Déjà sous la Grèce antique, le théâtre est politique, civique et religieux. Il affermit l’unité de la cité et enseigne au citoyen. Même la comédie a un rôle social sur les problèmes de la cité. Chez les Romains, le théâtre poursuit ce rôle de conscience politique sous des aspects plus variés. Ainsi, dès l’Antiquité, le pouvoir se rend compte de la force politique de la culture, sous toutes ses formes.

Mais depuis la dernière guerre, l’art est capté par l’État non plus pour sa puissance mais par et pour une idéologie. Désormais, l’artiste se doit d’être engagé, donc évidemment marxiste, libertaire ou anarchiste. La culture est désormais politique et les socialistes l’ont bien compris. Quand Herzog et Malraux, avec le général de Gaulle, créent les maisons des jeunes et de la culture, ils pensent aider au développement de l’art et à sa vulgarisation. Or, très vite, les MJC sont captées au seul profit de cette idéologie dominante. Et depuis ce temps, la droite, gaulliste, libérale ou non, est exclue du monde des arts et de la culture.

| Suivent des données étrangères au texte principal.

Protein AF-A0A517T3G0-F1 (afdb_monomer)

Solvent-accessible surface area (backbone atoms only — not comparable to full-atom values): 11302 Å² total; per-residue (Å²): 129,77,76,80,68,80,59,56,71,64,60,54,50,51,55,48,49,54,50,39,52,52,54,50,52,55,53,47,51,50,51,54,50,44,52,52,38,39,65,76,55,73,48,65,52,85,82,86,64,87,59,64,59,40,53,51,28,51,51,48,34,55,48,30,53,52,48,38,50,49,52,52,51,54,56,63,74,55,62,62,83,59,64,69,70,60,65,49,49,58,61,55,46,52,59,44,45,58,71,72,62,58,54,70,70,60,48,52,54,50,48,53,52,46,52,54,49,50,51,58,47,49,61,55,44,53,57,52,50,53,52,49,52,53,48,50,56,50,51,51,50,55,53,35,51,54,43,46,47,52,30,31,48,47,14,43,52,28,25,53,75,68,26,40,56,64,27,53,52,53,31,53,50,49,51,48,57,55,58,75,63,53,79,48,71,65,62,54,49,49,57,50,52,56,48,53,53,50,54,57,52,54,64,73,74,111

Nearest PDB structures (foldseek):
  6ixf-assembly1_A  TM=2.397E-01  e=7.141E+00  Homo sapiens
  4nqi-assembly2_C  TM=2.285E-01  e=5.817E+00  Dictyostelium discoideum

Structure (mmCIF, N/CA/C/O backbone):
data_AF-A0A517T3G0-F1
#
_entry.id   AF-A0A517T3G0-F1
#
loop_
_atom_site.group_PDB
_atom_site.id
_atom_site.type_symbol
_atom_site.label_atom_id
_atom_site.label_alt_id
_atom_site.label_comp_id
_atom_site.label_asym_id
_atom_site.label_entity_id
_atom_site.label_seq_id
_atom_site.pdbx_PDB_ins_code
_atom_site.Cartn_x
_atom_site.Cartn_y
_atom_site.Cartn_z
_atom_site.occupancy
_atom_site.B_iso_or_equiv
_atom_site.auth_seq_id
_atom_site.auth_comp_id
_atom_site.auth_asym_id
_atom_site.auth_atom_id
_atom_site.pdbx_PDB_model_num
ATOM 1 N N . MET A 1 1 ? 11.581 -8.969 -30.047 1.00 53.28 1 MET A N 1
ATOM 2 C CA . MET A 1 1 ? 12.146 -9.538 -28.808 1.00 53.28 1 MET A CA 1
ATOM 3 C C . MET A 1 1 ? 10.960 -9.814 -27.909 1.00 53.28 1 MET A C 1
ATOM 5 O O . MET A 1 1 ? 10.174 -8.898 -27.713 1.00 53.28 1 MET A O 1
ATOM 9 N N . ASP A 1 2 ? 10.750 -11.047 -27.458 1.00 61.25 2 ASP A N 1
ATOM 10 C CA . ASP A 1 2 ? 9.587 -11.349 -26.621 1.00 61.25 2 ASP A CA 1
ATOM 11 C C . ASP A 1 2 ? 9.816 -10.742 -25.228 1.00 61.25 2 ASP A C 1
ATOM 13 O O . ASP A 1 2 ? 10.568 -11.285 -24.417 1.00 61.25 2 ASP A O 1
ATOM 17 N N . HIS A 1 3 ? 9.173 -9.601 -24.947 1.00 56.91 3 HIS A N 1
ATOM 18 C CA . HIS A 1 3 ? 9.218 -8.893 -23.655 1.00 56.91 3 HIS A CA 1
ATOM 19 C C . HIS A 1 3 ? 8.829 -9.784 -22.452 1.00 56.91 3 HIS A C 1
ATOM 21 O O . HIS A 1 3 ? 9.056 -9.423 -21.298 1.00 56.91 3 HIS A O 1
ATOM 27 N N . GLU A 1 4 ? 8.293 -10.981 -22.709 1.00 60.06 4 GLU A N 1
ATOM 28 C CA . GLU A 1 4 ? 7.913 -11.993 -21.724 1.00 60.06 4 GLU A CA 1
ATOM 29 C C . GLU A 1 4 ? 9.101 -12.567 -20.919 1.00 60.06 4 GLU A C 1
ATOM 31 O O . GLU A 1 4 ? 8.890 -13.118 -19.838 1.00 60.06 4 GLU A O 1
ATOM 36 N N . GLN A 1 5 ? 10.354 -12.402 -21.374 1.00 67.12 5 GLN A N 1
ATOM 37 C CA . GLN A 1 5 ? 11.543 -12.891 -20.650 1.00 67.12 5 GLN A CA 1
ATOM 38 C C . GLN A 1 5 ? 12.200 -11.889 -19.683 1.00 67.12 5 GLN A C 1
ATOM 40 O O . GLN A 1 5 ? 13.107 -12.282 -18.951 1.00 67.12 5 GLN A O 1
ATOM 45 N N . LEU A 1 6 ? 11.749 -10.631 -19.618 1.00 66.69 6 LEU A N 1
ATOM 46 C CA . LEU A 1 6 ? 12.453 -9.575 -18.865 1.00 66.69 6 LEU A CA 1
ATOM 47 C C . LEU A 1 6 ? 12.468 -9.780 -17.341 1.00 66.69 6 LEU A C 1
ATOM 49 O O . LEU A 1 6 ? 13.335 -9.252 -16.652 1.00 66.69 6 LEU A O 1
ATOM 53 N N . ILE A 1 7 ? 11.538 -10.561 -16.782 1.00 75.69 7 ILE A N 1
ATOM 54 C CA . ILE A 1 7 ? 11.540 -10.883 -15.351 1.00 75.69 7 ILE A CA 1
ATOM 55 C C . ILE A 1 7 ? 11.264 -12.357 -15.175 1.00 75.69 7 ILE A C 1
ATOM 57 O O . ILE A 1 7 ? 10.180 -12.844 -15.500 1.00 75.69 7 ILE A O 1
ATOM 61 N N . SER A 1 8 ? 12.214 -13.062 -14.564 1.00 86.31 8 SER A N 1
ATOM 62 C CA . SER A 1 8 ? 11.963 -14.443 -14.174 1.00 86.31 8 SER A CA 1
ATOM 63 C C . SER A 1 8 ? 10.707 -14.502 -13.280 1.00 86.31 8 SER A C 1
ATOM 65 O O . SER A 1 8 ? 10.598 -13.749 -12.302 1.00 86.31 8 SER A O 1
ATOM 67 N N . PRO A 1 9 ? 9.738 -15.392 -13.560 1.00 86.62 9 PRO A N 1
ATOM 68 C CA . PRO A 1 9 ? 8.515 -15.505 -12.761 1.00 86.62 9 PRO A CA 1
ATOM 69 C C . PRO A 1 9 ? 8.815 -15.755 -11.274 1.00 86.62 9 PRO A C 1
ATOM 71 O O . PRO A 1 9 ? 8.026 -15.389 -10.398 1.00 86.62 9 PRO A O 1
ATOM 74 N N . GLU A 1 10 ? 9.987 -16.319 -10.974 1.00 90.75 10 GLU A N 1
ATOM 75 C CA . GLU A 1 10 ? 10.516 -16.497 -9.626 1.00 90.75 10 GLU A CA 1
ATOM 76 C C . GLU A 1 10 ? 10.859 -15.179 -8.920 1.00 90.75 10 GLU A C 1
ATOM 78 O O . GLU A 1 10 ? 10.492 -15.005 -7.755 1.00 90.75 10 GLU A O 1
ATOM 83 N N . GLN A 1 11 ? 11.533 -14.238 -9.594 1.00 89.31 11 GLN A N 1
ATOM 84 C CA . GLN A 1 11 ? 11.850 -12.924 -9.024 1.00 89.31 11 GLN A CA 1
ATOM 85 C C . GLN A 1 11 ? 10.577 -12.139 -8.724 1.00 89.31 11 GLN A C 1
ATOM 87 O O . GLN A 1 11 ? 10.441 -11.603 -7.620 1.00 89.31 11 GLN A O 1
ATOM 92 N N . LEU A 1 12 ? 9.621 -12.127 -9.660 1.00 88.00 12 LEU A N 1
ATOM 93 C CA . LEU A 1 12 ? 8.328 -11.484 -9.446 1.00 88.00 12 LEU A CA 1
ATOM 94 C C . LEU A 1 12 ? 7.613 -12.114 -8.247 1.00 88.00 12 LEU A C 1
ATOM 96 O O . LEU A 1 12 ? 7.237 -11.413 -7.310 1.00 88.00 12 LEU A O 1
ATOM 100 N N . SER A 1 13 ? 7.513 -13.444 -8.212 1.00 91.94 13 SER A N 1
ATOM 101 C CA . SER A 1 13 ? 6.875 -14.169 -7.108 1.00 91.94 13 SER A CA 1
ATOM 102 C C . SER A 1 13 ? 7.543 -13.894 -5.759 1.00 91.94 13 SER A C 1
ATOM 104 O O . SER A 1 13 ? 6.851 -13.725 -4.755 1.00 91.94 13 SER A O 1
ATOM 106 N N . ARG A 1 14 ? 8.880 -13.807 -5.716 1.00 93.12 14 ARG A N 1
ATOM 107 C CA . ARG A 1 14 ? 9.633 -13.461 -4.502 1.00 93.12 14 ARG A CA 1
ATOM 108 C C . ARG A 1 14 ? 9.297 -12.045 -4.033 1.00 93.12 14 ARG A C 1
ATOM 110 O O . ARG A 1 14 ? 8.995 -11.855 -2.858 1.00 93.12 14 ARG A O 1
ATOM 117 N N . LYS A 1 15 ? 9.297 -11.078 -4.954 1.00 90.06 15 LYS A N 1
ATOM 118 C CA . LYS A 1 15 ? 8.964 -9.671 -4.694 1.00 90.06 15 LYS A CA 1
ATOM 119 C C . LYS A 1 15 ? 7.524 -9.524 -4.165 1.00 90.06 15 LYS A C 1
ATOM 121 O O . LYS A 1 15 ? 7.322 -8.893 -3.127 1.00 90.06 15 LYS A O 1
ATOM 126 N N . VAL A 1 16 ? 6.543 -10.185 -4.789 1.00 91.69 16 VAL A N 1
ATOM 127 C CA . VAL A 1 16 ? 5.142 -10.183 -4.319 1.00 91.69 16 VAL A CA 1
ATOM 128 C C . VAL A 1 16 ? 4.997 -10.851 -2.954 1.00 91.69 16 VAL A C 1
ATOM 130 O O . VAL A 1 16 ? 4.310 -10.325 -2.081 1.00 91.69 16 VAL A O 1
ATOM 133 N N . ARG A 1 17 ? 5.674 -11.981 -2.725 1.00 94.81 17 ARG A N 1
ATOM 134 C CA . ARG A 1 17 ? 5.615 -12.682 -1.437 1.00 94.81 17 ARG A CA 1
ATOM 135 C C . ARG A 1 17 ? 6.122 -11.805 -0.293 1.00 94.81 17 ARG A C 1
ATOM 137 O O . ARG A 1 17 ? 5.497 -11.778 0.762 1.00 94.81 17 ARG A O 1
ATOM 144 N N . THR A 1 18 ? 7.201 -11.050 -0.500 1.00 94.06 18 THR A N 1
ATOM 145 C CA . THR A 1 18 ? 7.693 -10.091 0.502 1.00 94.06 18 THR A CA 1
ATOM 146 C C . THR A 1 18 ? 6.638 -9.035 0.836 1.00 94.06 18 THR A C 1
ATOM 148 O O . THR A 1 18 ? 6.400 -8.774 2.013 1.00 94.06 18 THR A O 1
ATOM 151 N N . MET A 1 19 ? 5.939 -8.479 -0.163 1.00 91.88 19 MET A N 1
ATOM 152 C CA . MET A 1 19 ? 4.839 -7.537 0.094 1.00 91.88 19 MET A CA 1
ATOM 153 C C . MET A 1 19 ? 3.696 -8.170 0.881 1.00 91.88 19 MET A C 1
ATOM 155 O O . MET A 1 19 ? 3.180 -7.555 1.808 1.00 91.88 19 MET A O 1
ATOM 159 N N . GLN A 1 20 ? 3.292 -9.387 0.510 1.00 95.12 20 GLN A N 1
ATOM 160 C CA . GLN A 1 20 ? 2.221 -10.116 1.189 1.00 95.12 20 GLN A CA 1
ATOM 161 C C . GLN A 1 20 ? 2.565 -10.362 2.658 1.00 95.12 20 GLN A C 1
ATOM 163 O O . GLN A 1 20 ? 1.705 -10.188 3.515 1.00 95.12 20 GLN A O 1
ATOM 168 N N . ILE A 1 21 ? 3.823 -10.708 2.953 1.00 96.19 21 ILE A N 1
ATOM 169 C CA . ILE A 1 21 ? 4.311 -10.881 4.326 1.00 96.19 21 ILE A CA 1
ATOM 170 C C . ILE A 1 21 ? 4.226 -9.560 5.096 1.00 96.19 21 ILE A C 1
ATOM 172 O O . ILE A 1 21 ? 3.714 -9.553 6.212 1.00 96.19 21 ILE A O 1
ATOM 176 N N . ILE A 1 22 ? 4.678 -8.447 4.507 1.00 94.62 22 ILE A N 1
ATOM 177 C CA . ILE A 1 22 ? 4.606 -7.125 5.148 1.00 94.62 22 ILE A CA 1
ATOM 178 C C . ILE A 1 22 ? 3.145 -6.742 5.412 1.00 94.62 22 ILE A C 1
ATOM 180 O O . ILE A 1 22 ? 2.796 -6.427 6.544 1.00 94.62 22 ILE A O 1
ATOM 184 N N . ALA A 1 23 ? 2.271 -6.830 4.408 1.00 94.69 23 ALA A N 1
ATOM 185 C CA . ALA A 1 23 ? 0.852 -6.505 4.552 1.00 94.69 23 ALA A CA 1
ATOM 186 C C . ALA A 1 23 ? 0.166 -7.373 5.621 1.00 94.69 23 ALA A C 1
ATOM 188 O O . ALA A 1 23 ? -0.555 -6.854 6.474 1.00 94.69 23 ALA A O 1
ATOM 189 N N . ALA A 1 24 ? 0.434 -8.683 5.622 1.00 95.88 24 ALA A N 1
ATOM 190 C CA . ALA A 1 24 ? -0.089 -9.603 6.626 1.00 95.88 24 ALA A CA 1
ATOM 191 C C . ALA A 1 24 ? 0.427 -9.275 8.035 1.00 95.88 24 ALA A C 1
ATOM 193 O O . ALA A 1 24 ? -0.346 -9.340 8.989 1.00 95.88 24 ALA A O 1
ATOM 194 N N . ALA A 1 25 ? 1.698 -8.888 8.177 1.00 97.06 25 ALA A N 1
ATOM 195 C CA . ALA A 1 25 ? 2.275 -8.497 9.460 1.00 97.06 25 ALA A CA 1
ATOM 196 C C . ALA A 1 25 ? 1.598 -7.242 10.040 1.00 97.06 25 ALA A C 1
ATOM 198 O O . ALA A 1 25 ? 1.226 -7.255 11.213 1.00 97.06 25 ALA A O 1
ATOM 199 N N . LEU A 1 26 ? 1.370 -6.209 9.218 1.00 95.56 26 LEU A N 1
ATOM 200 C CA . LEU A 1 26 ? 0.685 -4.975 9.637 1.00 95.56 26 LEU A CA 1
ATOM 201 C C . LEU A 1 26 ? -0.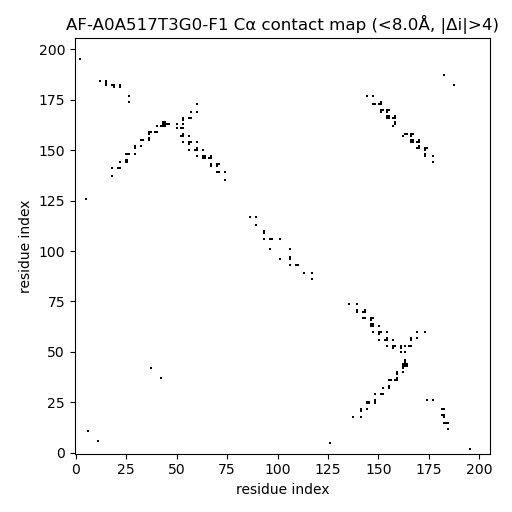773 -5.260 10.041 1.00 95.56 26 LEU A C 1
ATOM 203 O O . LEU A 1 26 ? -1.228 -4.865 11.113 1.00 95.56 26 LEU A O 1
ATOM 207 N N . MET A 1 27 ? -1.504 -6.042 9.236 1.00 96.31 27 MET A N 1
ATOM 208 C CA . MET A 1 27 ? -2.873 -6.456 9.575 1.00 96.31 27 MET A CA 1
ATOM 209 C C . MET A 1 27 ? -2.927 -7.271 10.872 1.00 96.31 27 MET A C 1
ATOM 211 O O . MET A 1 27 ? -3.791 -7.036 11.718 1.00 96.31 27 MET A O 1
ATOM 215 N N . ASN A 1 28 ? -1.999 -8.215 11.047 1.00 97.81 28 ASN A N 1
ATOM 216 C CA . ASN A 1 28 ? -1.924 -9.037 12.249 1.00 97.81 28 ASN A CA 1
ATOM 217 C C . ASN A 1 28 ? -1.641 -8.190 13.498 1.00 97.81 28 ASN A C 1
ATOM 219 O O . ASN A 1 28 ? -2.231 -8.448 14.544 1.00 97.81 28 ASN A O 1
ATOM 223 N N . GLY A 1 29 ? -0.808 -7.150 13.386 1.00 97.44 29 GLY A N 1
ATOM 224 C CA . GLY A 1 29 ? -0.576 -6.184 14.462 1.00 97.44 29 GLY A CA 1
ATOM 225 C C . GLY A 1 29 ? -1.878 -5.563 14.973 1.00 97.44 29 GLY A C 1
ATOM 226 O O . GLY A 1 29 ? -2.154 -5.612 16.172 1.00 97.44 29 GLY A O 1
ATOM 227 N N . VAL A 1 30 ? -2.721 -5.055 14.067 1.00 97.88 30 VAL A N 1
ATOM 228 C CA . VAL A 1 30 ? -4.027 -4.455 14.407 1.00 97.88 30 VAL A CA 1
ATOM 229 C C . VAL A 1 30 ? -4.972 -5.477 15.035 1.00 97.88 30 VAL A C 1
ATOM 231 O O . VAL A 1 30 ? -5.643 -5.168 16.018 1.00 97.88 30 VAL A O 1
ATOM 234 N N . VAL A 1 31 ? -5.022 -6.703 14.505 1.00 98.25 31 VAL A N 1
ATOM 235 C CA . VAL A 1 31 ? -5.885 -7.771 15.038 1.00 98.25 31 VAL A CA 1
ATOM 236 C C . VAL A 1 31 ? -5.473 -8.155 16.458 1.00 98.25 31 VAL A C 1
ATOM 238 O O . VAL A 1 31 ? -6.314 -8.172 17.355 1.00 98.25 31 VAL A O 1
ATOM 241 N N . VAL A 1 32 ? -4.184 -8.424 16.684 1.00 98.38 32 VAL A N 1
ATOM 242 C CA . VAL A 1 32 ? -3.661 -8.787 18.009 1.00 98.38 32 VAL A CA 1
ATOM 243 C C . VAL A 1 32 ? -3.887 -7.650 19.002 1.00 98.38 32 VAL A C 1
ATOM 245 O O . VAL A 1 32 ? -4.382 -7.892 20.104 1.00 98.38 32 VAL A O 1
ATOM 248 N N . PHE A 1 33 ? -3.595 -6.407 18.609 1.00 98.00 33 PHE A N 1
ATOM 249 C CA . PHE A 1 33 ? -3.848 -5.245 19.458 1.00 98.00 33 PHE A CA 1
ATOM 250 C C . PHE A 1 33 ? -5.341 -5.086 19.772 1.00 98.00 33 PHE A C 1
ATOM 252 O O . PHE A 1 33 ? -5.700 -4.812 20.914 1.00 98.00 33 PHE A O 1
ATOM 259 N N . GLY A 1 34 ? -6.222 -5.341 18.801 1.00 97.44 34 GLY A N 1
ATOM 260 C CA . GLY A 1 34 ? -7.671 -5.309 18.987 1.00 97.44 34 GLY A CA 1
ATOM 261 C C . GLY A 1 34 ? -8.179 -6.364 19.968 1.00 97.44 34 GLY A C 1
ATOM 262 O O . GLY A 1 34 ? -9.011 -6.054 20.819 1.00 97.44 34 GLY A O 1
ATOM 263 N N . ILE A 1 35 ? -7.635 -7.585 19.916 1.00 97.81 35 ILE A N 1
ATOM 264 C CA . ILE A 1 35 ? -7.942 -8.645 20.888 1.00 97.81 35 ILE A CA 1
ATOM 265 C C . ILE A 1 35 ? -7.523 -8.208 22.296 1.00 97.81 35 ILE A C 1
ATOM 267 O O . ILE A 1 35 ? -8.317 -8.299 23.231 1.00 97.81 35 ILE A O 1
ATOM 271 N N . VAL A 1 36 ? -6.300 -7.692 22.450 1.00 97.88 36 VAL A N 1
ATOM 272 C CA . VAL A 1 36 ? -5.796 -7.201 23.742 1.00 97.88 36 VAL A CA 1
ATOM 273 C C . VAL A 1 36 ? -6.662 -6.054 24.269 1.00 97.88 36 VAL A C 1
ATOM 275 O O . VAL A 1 36 ? -7.079 -6.081 25.427 1.00 97.88 36 VAL A O 1
ATOM 278 N N . ALA A 1 37 ? -6.998 -5.084 23.417 1.00 96.19 37 ALA A N 1
ATOM 279 C CA . ALA A 1 37 ? -7.874 -3.966 23.749 1.00 96.19 37 ALA A CA 1
ATOM 280 C C . ALA A 1 37 ? -9.254 -4.439 24.236 1.00 96.19 37 ALA A C 1
ATOM 282 O O . ALA A 1 37 ? -9.768 -3.947 25.243 1.00 96.19 37 ALA A O 1
ATOM 283 N N . PHE A 1 38 ? -9.844 -5.424 23.555 1.00 95.88 38 PHE A N 1
ATOM 284 C CA . PHE A 1 38 ? -11.129 -6.013 23.927 1.00 95.88 38 PHE A CA 1
ATOM 285 C C . PHE A 1 38 ? -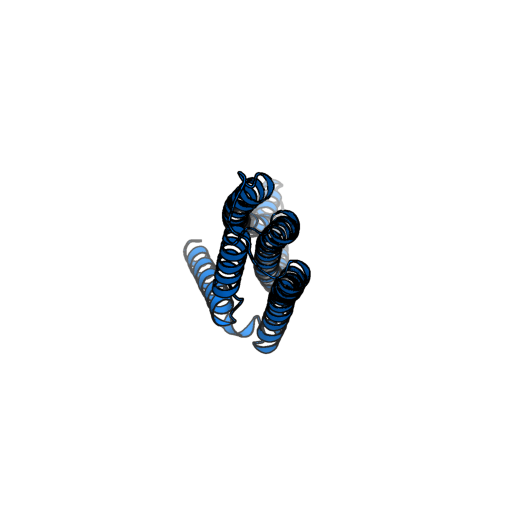11.079 -6.719 25.286 1.00 95.88 38 PHE A C 1
ATOM 287 O O . PHE A 1 38 ? -11.959 -6.513 26.122 1.00 95.88 38 PHE A O 1
ATOM 294 N N . VAL A 1 39 ? -10.025 -7.500 25.539 1.00 97.31 39 VAL A N 1
ATOM 295 C CA . VAL A 1 39 ? -9.841 -8.209 26.814 1.00 97.31 39 VAL A CA 1
ATOM 296 C C . VAL A 1 39 ? -9.652 -7.230 27.976 1.00 97.31 39 VAL A C 1
ATOM 298 O O . VAL A 1 39 ? -10.281 -7.401 29.016 1.00 97.31 39 VAL A O 1
ATOM 301 N N . ILE A 1 40 ? -8.830 -6.189 27.804 1.00 96.94 40 ILE A N 1
ATOM 302 C CA . ILE A 1 40 ? -8.545 -5.204 28.863 1.00 96.94 40 ILE A CA 1
ATOM 303 C C . ILE A 1 40 ? -9.787 -4.378 29.219 1.00 96.94 40 ILE A C 1
ATOM 305 O O . ILE A 1 40 ? -10.017 -4.077 30.389 1.00 96.94 40 ILE A O 1
ATOM 309 N N . THR A 1 41 ? -10.592 -4.000 28.226 1.00 95.44 41 THR A N 1
ATOM 310 C CA . THR A 1 41 ? -11.786 -3.164 28.445 1.00 95.44 41 THR A CA 1
ATOM 311 C C . THR A 1 41 ? -12.976 -3.933 29.010 1.00 95.44 41 THR A C 1
ATOM 313 O O . THR A 1 41 ? -13.853 -3.321 29.621 1.00 95.44 41 THR A O 1
ATOM 316 N N . GLY A 1 42 ? -13.013 -5.258 28.830 1.00 93.88 42 GLY A N 1
ATOM 317 C CA . GLY A 1 42 ? -14.179 -6.081 29.155 1.00 93.88 42 GLY A CA 1
ATOM 318 C C . GLY A 1 42 ? -15.321 -5.942 28.141 1.00 93.88 42 GLY A C 1
ATOM 319 O O . GLY A 1 42 ? -16.457 -6.296 28.451 1.00 93.88 42 GLY A O 1
ATOM 320 N N . GLY A 1 43 ? -15.027 -5.433 26.940 1.00 88.31 43 GLY A N 1
ATOM 321 C CA . GLY A 1 43 ? -16.000 -5.214 25.872 1.00 88.31 43 GLY A CA 1
ATOM 322 C C . GLY A 1 43 ? -16.652 -3.822 25.876 1.00 88.31 43 GLY A C 1
ATOM 323 O O . GLY A 1 43 ? -16.345 -2.974 26.716 1.00 88.31 43 GLY A O 1
ATOM 324 N N . PRO A 1 44 ? -17.527 -3.549 24.891 1.00 89.88 44 PRO A N 1
ATOM 325 C CA . PRO A 1 44 ? -18.159 -2.246 24.734 1.00 89.88 44 PRO A CA 1
ATOM 326 C C . PRO A 1 44 ? -19.204 -1.970 25.821 1.00 89.88 44 PRO A C 1
ATOM 328 O O . PRO A 1 44 ? -19.965 -2.859 26.207 1.00 89.88 44 PRO A O 1
ATOM 331 N N . LYS A 1 45 ? -19.294 -0.711 26.256 1.00 91.69 45 LYS A N 1
ATOM 332 C CA . LYS A 1 45 ? -20.338 -0.231 27.173 1.00 91.69 45 LYS A CA 1
ATOM 333 C C . LYS A 1 45 ? -21.335 0.667 26.446 1.00 91.69 45 LYS A C 1
ATOM 335 O O . LYS A 1 45 ? -21.015 1.278 25.428 1.00 91.69 45 LYS A O 1
ATOM 340 N N . ALA A 1 46 ? -22.560 0.733 26.966 1.00 85.69 46 ALA A N 1
ATOM 341 C CA . ALA A 1 46 ? -23.562 1.667 26.465 1.00 85.69 46 ALA A CA 1
ATOM 342 C C . ALA A 1 46 ? -23.079 3.112 26.677 1.00 85.69 46 ALA A C 1
ATOM 344 O O . ALA A 1 46 ? -22.536 3.443 27.731 1.00 85.69 46 ALA A O 1
ATOM 345 N N . ALA A 1 47 ? -23.249 3.959 25.663 1.00 78.75 47 ALA A N 1
ATOM 346 C CA . ALA A 1 47 ? -22.778 5.335 25.696 1.00 78.75 47 ALA A CA 1
ATOM 347 C C . ALA A 1 47 ? -23.622 6.180 26.664 1.00 78.75 47 ALA A C 1
ATOM 349 O O . ALA A 1 47 ? -24.758 6.525 26.353 1.00 78.75 47 ALA A O 1
ATOM 350 N N . GLU A 1 48 ? -23.064 6.530 27.823 1.00 81.81 48 GLU A N 1
ATOM 351 C CA . GLU A 1 48 ? -23.664 7.517 28.735 1.00 81.81 48 GLU A CA 1
ATOM 352 C C . GLU A 1 48 ? -23.260 8.963 28.397 1.00 81.81 48 GLU A C 1
ATOM 354 O O . GLU A 1 48 ? -23.938 9.905 28.799 1.00 81.81 48 GLU A O 1
ATOM 359 N N . GLN A 1 49 ? -22.166 9.162 27.653 1.00 86.44 49 GLN A N 1
ATOM 360 C CA . GLN A 1 49 ? -21.607 10.479 27.326 1.00 86.44 49 GLN A CA 1
ATOM 361 C C . GLN A 1 49 ? -21.150 10.542 25.866 1.00 86.44 49 GLN A C 1
ATOM 363 O O . GLN A 1 49 ? -20.845 9.513 25.265 1.00 86.44 49 GLN A O 1
ATOM 368 N N . PHE A 1 50 ? -21.086 11.756 25.306 1.00 87.00 50 PHE A N 1
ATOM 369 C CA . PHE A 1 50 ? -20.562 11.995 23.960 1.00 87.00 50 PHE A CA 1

Désormais, le moindre artiste doit être un militant sous peine d’être boycotté. Chaque comédien, chanteur, humoriste est obligé de prendre position devant certains journalistes qui l’interrogent sur ses engagements politiques ; il faut être un Fabrice Luchini ou un Gaspard Proust pour savoir remettre à sa place le grand inquisiteur…

Mais il y a pire, la culture est devenue, au-delà de l’arme, un mode de financement. Vivant des subventions publiques, le monde des arts dérape vers du pur copinage. Une exposition, un spectacle tournent alors dans les villes amies, facturés plein tarif. Une oeuvre est surpayée par une collectivité qui devrait plutôt faire des économies en période de crise. Mais à l’artiste engagé, bien-pensant selon les critères actuels, on ne peut décidément rien refuser.

La culture joue contre les valeurs qui ont fait l’histoire et la grandeur de la France. On préfère subventionner la Nuit blanche à Paris plutôt que de restaurer des églises. On préfère un festival du rap, du tag ou du slam plutôt que d’enseigner la musique classique en primaire, partant du postulat — méprisant — que les jeunes issus de l’immigration ne pourraient pas comprendre l’art classique.

Or, c’est par la culture que toute une génération est formée à la politique. Le cinéma a autant de pouvoir que les médias. Une BD fait plus qu’un long discours. Une chanson fredonnée marque plus qu’une tribune ! Une série à succès détrône la moindre encyclopédie. Et un sketch détruit plus qu’un essai philosophique ou politique.

Il est important de réorienter les aides publiques vers une culture non politisée. Si des artistes veulent un combat politique, libre à eux et à leurs soutiens privés de les financer. Il n’appartient pas à l’État d’être, lui, engagé et encore moins aux entreprises d’être taxées pour le régime des intermittents du spectacle qui coûte un milliard d’euros pour financer les acteurs, les techniciens !

Dans cette période de relativisme, osons encore s’en offusquer, dénoncer, se révolter et, pourquoi pas, reconquérir la culture !

*Gerbert Rambaud est avocat à la cour, expert en droit social.